Transcribe exactly the lines that fall between the one holding "ATOM 40 C C" and the one holding "ATOM 47 N N", inclusive, from the entries below.

=-=-=

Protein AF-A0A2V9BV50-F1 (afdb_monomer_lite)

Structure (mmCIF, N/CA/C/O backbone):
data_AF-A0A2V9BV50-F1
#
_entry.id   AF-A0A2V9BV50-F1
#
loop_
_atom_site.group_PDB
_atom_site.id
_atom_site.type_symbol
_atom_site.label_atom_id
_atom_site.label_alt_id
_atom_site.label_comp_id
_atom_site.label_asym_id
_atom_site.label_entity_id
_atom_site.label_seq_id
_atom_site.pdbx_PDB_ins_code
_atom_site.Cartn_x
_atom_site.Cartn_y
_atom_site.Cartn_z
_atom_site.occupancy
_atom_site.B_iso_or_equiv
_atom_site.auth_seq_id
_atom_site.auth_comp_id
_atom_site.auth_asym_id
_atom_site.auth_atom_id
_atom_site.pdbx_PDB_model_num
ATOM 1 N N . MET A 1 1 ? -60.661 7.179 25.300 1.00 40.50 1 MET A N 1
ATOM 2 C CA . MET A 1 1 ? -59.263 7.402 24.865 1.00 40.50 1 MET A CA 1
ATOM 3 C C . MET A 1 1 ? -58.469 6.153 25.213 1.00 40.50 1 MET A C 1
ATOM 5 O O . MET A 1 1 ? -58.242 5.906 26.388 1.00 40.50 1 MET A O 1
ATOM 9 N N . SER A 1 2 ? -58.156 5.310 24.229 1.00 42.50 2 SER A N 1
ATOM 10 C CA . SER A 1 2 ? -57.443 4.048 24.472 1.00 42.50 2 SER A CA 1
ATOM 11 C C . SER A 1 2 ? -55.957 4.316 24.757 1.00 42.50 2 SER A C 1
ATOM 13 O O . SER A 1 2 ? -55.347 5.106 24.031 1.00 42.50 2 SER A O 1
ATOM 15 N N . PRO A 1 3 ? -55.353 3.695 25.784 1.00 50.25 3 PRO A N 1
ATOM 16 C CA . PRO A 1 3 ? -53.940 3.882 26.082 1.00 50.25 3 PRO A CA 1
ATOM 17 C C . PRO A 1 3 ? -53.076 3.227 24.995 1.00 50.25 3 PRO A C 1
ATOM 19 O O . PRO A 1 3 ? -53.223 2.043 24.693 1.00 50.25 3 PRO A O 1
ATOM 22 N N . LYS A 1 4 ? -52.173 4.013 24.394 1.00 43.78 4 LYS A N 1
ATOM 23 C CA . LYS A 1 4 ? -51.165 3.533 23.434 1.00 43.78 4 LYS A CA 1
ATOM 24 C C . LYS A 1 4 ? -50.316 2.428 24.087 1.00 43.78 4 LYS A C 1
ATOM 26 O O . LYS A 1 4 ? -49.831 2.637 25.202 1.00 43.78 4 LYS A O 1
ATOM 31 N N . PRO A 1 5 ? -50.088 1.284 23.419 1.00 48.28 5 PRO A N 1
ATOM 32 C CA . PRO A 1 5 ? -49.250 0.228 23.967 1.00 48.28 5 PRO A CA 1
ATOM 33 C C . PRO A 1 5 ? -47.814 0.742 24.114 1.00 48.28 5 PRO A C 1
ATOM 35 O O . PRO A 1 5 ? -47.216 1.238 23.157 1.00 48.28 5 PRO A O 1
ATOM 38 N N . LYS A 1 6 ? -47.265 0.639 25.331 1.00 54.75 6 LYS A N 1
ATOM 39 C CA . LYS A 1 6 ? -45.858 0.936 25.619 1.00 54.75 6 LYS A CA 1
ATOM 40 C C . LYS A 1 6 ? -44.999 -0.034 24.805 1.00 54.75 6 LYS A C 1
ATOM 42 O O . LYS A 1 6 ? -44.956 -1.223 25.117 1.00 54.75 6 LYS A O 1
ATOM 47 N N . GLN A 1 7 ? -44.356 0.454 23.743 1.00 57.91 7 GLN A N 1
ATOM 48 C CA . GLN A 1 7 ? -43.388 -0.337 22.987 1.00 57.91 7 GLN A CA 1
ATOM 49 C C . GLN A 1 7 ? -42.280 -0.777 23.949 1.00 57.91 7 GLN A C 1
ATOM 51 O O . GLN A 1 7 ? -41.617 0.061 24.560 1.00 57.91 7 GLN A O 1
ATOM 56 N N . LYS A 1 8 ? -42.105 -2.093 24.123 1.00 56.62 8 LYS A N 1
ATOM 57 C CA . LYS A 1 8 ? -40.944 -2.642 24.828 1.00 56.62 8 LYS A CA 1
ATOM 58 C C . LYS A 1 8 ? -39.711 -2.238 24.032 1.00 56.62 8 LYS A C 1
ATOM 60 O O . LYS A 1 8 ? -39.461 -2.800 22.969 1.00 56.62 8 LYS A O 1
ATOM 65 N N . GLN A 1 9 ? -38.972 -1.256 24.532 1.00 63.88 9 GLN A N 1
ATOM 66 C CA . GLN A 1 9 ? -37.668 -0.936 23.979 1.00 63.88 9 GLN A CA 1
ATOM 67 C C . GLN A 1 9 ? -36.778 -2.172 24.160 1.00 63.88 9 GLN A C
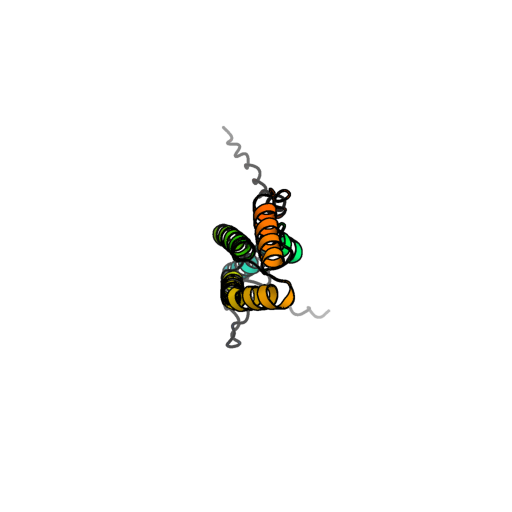 1
ATOM 69 O O . GLN A 1 9 ? -36.629 -2.700 25.262 1.00 63.88 9 GLN A O 1
ATOM 74 N N . ASP A 1 10 ? -36.298 -2.724 23.048 1.00 73.06 10 ASP A N 1
ATOM 75 C CA . ASP A 1 10 ? -35.459 -3.918 23.063 1.00 73.06 10 ASP A CA 1
ATOM 76 C C . ASP A 1 10 ? -34.069 -3.550 23.582 1.00 73.06 10 ASP A C 1
ATOM 78 O O . ASP A 1 10 ? -33.217 -3.133 22.809 1.00 73.06 10 ASP A O 1
ATOM 82 N N . ASN A 1 11 ? -33.810 -3.707 24.877 1.00 81.94 11 ASN A N 1
ATOM 83 C CA . ASN A 1 11 ? -32.538 -3.306 25.496 1.00 81.94 11 ASN A CA 1
ATOM 84 C C . ASN A 1 11 ? -31.318 -4.141 25.057 1.00 81.94 11 ASN A C 1
ATOM 86 O O . ASN A 1 11 ? -30.248 -4.013 25.648 1.00 81.94 11 ASN A O 1
ATOM 90 N N . ARG A 1 12 ? -31.444 -5.009 24.048 1.00 87.94 12 ARG A N 1
ATOM 91 C CA . ARG A 1 12 ? -30.353 -5.846 23.539 1.00 87.94 12 ARG A CA 1
ATOM 92 C C . ARG A 1 12 ? -29.590 -5.164 22.414 1.00 87.94 12 ARG A C 1
ATOM 94 O O . ARG A 1 12 ? -30.136 -4.379 21.638 1.00 87.94 12 ARG A O 1
ATOM 101 N N . CYS A 1 13 ? -28.318 -5.524 22.320 1.00 91.38 13 CYS A N 1
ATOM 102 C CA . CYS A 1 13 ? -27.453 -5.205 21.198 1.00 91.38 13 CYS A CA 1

=-=-=

• PROBLEM SOLUTION:
ATOM 40 C C . LYS A 1 6 ? -44.999 -0.034 24.805 1.00 54.75 6 LYS A C 1
ATOM 42 O O . LYS A 1 6 ? -44.956 -1.223 25.117 1.00 54.75 6 LYS A O 1
ATOM 47 N N . GLN A 1 7 ? -44.356 0.454 23.743 1.00 57.91 7 GLN A N 1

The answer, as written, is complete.